#  >  > Living And Legal Affairs In Thailand >  >  > Learn Thai Language >  >  Thai language lessons in Chiang Mai

## DrB0b

Does anybody know anywhere that does Thai Language evening classes in Chiang Mai? Everywhere I've looked only does daytime classes and I normally work until about 7pm.
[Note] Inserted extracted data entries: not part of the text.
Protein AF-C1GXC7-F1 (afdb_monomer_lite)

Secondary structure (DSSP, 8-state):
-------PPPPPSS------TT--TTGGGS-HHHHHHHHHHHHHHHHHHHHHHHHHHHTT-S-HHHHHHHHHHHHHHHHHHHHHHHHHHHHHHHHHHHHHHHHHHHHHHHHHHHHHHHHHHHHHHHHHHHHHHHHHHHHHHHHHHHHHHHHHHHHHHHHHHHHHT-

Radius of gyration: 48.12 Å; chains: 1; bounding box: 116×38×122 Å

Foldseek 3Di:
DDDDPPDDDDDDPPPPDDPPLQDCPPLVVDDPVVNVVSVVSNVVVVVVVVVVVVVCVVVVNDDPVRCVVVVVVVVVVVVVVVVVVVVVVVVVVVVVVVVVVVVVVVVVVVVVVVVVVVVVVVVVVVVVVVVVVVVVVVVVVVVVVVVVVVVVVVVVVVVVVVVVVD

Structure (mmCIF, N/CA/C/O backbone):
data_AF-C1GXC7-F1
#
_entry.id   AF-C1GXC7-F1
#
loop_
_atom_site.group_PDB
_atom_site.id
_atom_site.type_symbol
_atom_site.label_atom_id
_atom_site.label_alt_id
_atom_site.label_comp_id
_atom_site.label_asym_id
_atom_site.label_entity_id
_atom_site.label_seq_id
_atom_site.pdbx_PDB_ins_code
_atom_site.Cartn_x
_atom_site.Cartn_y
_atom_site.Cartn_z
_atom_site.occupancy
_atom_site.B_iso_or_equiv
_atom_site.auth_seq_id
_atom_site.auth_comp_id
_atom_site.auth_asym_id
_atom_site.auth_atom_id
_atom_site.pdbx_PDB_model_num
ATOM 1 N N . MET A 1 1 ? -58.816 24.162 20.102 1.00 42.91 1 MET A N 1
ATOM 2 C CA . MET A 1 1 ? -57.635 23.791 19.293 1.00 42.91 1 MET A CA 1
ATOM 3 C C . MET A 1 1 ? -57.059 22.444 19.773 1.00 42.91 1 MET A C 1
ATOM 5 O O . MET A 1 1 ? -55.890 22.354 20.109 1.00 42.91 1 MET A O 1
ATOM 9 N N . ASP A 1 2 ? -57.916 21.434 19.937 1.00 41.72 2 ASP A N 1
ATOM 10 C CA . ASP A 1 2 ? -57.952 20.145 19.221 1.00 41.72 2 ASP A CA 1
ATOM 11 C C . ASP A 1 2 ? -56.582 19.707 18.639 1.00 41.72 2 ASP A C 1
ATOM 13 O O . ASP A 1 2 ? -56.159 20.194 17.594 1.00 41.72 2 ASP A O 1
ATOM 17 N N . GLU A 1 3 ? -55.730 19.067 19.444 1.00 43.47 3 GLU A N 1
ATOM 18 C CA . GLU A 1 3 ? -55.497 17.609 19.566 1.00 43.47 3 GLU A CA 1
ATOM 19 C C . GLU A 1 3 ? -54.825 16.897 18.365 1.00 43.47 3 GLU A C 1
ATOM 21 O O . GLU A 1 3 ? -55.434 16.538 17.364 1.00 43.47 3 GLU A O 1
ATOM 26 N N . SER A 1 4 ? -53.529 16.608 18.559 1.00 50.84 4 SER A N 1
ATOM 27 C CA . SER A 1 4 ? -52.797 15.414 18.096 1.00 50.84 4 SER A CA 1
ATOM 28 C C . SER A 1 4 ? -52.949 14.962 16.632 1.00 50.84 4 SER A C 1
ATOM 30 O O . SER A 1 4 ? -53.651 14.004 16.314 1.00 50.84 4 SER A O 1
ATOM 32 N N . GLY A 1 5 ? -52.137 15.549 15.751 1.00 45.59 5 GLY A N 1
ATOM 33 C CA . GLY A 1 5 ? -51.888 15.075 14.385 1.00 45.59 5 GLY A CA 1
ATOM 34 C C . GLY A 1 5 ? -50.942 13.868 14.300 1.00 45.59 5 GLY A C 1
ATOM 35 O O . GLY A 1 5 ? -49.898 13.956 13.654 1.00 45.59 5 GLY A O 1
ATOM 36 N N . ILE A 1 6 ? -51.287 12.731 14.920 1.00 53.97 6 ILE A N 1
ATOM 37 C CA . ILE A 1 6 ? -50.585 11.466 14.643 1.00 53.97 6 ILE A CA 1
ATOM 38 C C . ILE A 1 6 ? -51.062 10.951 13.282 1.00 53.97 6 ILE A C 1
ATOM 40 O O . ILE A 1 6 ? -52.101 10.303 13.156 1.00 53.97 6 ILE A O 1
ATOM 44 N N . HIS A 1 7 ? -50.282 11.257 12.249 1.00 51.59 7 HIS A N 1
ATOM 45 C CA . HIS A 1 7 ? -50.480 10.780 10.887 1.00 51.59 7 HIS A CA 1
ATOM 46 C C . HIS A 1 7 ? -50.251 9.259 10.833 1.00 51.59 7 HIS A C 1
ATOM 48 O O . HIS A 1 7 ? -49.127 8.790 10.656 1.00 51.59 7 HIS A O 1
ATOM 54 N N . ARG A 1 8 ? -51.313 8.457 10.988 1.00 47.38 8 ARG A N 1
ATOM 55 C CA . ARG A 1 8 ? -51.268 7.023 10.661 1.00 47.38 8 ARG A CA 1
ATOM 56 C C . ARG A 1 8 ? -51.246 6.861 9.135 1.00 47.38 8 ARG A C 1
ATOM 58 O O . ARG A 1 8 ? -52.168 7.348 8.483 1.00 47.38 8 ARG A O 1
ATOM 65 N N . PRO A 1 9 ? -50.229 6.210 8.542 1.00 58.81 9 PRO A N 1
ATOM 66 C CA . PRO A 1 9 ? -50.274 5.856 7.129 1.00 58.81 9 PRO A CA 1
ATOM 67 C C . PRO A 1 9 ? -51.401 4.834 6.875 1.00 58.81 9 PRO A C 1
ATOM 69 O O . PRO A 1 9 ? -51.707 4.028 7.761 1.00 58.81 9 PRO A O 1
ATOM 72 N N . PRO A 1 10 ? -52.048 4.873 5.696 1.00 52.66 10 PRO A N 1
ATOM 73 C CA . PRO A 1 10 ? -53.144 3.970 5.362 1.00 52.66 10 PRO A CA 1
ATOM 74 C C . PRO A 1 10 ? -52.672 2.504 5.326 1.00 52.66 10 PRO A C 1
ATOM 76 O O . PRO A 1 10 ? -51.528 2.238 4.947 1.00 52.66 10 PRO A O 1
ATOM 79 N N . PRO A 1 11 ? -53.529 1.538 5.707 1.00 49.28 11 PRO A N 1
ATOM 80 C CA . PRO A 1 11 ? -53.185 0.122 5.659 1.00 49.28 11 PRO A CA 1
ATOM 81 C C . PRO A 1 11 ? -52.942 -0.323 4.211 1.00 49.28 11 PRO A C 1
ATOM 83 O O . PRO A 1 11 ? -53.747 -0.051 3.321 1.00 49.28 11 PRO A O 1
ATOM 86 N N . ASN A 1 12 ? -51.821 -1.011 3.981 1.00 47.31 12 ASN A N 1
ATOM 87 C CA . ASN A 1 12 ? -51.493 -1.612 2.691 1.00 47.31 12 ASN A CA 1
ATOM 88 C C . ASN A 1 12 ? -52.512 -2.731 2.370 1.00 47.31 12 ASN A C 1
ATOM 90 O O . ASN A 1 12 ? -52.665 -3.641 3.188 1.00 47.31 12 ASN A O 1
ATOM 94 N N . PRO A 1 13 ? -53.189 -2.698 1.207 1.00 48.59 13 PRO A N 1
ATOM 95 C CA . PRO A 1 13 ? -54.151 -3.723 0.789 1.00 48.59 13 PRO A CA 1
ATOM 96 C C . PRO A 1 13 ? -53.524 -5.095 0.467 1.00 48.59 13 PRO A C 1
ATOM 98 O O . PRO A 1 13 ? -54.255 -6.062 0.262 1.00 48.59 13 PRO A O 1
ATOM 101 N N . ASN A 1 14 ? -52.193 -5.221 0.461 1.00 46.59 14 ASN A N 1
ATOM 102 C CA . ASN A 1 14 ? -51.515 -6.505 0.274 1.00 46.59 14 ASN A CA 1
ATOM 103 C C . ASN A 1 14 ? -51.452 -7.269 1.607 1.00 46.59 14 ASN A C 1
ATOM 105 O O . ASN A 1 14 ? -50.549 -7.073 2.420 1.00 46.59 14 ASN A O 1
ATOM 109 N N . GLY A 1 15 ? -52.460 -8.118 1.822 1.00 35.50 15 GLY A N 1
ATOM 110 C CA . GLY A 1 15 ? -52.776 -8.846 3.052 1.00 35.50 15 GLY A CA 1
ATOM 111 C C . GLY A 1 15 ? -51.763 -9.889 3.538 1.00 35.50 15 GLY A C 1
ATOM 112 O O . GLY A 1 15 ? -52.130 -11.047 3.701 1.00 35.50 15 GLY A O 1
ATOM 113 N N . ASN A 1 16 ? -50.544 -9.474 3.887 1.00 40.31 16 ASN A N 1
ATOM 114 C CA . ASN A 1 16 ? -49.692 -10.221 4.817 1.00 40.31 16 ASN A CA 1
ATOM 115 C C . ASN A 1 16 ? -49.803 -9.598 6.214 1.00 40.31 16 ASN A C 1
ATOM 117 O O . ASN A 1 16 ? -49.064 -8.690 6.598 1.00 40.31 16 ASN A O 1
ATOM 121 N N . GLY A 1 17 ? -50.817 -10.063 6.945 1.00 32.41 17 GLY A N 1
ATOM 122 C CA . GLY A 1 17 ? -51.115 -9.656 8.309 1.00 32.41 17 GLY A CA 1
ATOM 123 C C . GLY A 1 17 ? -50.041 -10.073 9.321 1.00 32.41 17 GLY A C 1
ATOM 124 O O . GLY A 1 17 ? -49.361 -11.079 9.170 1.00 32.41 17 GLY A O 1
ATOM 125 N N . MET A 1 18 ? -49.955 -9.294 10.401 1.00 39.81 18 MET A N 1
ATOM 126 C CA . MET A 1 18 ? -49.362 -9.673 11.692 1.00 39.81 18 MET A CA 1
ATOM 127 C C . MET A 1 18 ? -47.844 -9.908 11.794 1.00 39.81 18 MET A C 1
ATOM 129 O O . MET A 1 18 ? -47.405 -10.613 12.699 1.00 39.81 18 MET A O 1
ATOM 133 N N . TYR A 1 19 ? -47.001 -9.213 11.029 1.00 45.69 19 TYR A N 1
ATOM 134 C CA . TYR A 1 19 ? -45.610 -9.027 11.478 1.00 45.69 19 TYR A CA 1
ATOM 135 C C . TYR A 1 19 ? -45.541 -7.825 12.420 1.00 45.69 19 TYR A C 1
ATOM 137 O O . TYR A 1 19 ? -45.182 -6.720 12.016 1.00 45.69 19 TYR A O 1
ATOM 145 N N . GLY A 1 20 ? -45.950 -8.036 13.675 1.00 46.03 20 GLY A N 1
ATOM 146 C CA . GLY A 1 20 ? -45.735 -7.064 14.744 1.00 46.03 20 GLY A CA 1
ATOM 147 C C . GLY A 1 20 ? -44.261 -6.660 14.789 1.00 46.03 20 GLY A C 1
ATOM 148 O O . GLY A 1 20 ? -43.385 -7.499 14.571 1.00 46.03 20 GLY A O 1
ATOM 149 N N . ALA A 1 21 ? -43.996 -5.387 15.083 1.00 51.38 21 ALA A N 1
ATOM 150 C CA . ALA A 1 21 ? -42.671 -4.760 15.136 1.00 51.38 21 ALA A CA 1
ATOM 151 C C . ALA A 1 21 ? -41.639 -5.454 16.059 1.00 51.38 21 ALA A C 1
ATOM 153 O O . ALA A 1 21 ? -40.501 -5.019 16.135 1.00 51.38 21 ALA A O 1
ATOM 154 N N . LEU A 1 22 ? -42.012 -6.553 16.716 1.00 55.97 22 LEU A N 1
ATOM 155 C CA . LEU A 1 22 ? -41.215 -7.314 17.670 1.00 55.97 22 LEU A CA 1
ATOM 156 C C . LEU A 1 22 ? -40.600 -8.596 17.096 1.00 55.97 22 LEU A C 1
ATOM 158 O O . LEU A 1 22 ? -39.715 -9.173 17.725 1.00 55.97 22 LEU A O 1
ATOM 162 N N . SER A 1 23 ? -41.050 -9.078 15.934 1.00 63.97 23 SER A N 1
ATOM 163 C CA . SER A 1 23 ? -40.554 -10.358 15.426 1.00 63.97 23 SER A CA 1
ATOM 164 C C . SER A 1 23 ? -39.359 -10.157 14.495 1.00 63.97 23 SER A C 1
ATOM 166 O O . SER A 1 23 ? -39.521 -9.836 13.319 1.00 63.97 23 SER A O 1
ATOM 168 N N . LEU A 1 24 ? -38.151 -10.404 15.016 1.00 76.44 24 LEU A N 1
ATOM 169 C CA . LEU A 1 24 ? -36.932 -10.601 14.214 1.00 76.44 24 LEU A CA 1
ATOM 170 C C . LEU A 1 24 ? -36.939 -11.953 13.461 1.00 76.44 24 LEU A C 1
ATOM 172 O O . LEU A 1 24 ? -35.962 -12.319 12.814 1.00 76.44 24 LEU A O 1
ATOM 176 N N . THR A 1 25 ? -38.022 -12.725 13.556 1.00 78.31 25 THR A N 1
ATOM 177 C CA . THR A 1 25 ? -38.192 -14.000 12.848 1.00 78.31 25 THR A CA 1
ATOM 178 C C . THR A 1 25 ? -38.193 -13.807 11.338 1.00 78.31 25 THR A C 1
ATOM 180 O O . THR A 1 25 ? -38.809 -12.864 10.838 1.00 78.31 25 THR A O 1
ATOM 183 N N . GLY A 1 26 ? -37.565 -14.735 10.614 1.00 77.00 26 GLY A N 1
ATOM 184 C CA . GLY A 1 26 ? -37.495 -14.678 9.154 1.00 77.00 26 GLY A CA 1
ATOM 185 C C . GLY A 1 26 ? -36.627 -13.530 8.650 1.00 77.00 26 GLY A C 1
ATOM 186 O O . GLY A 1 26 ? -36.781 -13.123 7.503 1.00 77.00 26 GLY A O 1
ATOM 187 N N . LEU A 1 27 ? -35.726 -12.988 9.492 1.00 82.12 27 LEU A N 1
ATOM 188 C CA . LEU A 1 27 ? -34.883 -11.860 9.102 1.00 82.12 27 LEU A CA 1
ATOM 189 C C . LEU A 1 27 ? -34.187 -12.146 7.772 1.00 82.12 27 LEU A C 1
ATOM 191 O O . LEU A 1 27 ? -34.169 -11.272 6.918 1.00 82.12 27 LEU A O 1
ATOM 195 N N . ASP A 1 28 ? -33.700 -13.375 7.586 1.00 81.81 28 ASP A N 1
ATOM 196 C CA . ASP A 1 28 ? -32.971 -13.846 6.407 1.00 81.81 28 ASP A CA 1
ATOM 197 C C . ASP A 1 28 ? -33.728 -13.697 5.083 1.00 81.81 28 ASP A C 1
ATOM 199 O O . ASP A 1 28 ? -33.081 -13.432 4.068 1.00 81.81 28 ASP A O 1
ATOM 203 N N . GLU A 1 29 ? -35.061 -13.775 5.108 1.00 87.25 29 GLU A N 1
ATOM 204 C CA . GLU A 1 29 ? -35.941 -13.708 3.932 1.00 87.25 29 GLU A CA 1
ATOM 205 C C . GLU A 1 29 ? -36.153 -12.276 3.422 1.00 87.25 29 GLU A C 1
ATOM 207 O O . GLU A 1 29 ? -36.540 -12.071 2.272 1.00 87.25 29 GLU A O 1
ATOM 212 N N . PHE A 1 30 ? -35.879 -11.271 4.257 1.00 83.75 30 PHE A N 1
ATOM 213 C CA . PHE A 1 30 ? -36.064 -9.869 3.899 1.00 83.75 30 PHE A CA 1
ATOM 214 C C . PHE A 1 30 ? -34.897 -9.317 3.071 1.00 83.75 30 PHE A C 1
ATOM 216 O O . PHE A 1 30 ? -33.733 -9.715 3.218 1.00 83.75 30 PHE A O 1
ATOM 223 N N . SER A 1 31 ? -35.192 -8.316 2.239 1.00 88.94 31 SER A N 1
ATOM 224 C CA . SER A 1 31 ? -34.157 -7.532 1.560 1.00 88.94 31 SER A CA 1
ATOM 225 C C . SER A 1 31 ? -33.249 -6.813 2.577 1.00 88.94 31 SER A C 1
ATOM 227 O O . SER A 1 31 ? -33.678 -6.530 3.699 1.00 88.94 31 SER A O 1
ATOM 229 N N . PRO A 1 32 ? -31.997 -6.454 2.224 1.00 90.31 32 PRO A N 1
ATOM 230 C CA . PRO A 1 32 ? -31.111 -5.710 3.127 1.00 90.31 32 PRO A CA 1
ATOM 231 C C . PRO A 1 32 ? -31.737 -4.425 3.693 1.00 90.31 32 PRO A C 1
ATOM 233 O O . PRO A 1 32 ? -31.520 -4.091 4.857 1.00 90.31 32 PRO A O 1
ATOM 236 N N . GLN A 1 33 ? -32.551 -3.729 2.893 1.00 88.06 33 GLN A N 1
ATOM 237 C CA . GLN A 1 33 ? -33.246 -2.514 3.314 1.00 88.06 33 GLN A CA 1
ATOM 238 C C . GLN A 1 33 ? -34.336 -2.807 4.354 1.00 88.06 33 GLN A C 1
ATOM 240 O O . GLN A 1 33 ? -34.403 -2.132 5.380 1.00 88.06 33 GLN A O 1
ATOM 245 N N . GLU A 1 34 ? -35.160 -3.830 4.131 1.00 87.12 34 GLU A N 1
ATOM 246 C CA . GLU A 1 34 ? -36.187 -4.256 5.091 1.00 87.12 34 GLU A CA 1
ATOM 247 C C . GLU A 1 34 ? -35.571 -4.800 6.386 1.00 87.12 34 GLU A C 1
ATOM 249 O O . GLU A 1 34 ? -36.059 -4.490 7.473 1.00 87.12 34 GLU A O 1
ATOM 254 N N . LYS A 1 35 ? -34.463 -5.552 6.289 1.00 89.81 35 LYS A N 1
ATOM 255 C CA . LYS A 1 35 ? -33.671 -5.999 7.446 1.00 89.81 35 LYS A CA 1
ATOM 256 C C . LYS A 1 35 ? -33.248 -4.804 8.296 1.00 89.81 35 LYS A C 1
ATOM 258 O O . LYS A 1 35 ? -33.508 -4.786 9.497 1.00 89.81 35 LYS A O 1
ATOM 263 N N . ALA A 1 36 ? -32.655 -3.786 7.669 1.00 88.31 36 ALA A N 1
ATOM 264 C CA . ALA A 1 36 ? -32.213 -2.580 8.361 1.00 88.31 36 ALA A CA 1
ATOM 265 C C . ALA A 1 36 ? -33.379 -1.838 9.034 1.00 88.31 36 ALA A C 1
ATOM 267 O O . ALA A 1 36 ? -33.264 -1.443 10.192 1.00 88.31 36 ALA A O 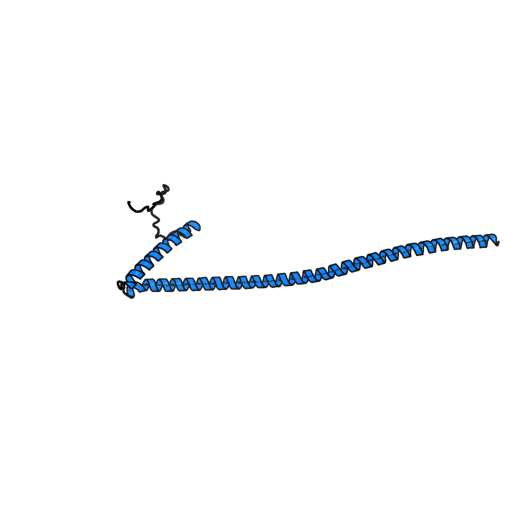1
ATOM 268 N N . GLN A 1 37 ? -34.517 -1.695 8.348 1.00 87.31 37 GLN A N 1
ATOM 269 C CA . GLN A 1 37 ? -35.702 -1.033 8.904 1.00 87.31 37 GLN A CA 1
ATOM 270 C C . GLN A 1 37 ? -36.287 -1.784 10.106 1.00 87.31 37 GLN A C 1
ATOM 272 O O . GLN A 1 37 ? -36.599 -1.163 11.121 1.00 87.31 37 GLN A O 1
ATOM 277 N N . ARG A 1 38 ? -36.410 -3.114 10.022 1.00 88.81 38 ARG A N 1
ATOM 278 C CA . ARG A 1 38 ? -36.920 -3.943 11.125 1.00 88.81 38 ARG A CA 1
ATOM 279 C C . ARG A 1 38 ? -35.990 -3.911 12.333 1.00 88.81 38 ARG A C 1
ATOM 281 O O . ARG A 1 38 ? -36.457 -3.718 13.450 1.00 88.81 38 ARG A O 1
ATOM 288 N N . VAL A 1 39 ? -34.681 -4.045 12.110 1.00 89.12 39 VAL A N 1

I've got as far as I'm likely to get with books and Rosetta Stone and it's time get professional help.  The relatives speak Muang al the time so I don't get  any help there.

----------


## ChiangMai noon

^
i think they all close early Bob.
you would probably be better off going the private route.

----------


## Thetyim

miss mueanfan  
     Email 	mueanfan.ch@hotmail.com 
     City / Location 	thapae road  
     Phone 	0871903788  
     Description 	     SAWATDEE KA'
lady thai teacher,conversation/read/writting,speak thai easily!
i've been teacher 4years in school.
200b/hr,180b/hr,if you take 7hrs
learn&sanuk
please contact me!

----------


## friscofrankie

AUA does privates for about 250 per hour.  I took some for writing.  They were helpful & effective even for speech and listening as well.

----------


## ChiangMai noon

^
but closed before 7.00?

The cm city life ran a review of Thai language centres a few years back and cornerstone came out way ahead in every aspect.

----------


## ChiangMai noon

here's the link.
it's pretty scathing of AUA but I have no idea if there were ulterior motives.
ChiangMai Citylife - - Get to know Chiang Mai better with these in-depth articles about Chiang Mai, Thailand.

----------


## friscofrankie

> ^ but closed before 7.00?


You can get privates in your home, office where ever.  Think it's up to the teacher to schedule.  worth a call.
As a far as City Life?  I've never been too impressed with the accuracy or the impartiality of anything they ever publish.
My opinion with AUA  here is based solely private one-on-one lessons. The teacher I had was good. in a few hours she had me understanding and hearing tones and knowing how to transcribe the correct combinations of initial consonants, vowels and finals.  After in about 20 hrs I could take dictation pretty good never did my home work either.

----------


## Marmite the Dog

> never did my home work either.


Naughty boy! Did you get spanked?

----------


## Little Chuchok

Little Chiang Mai : Park of  Edutainment
_Little Chiang Mai Co.,  Ltd._
_Little Chiang Mai Learning &  Training Hub_
_Little Chiang Mai Animation &  Sound Studios_
_Tel. 0 5311 0123, 08 4150  5540

littlechiangmai@yahoo.com
_

----------


## friscofrankie

> Did you get spanked?


For the Brits bent that way: Spanking is extra

----------


## Begbie

> Does anybody know anywhere that does Thai Language evening classes in Chiang Mai? Everywhere I've looked only does daytime classes and I normally work until about 7pm. I've got as far as I'm likely to get with books and Rosetta Stone and it's time get professional help.  The relatives speak Muang al the time so I don't get  any help there.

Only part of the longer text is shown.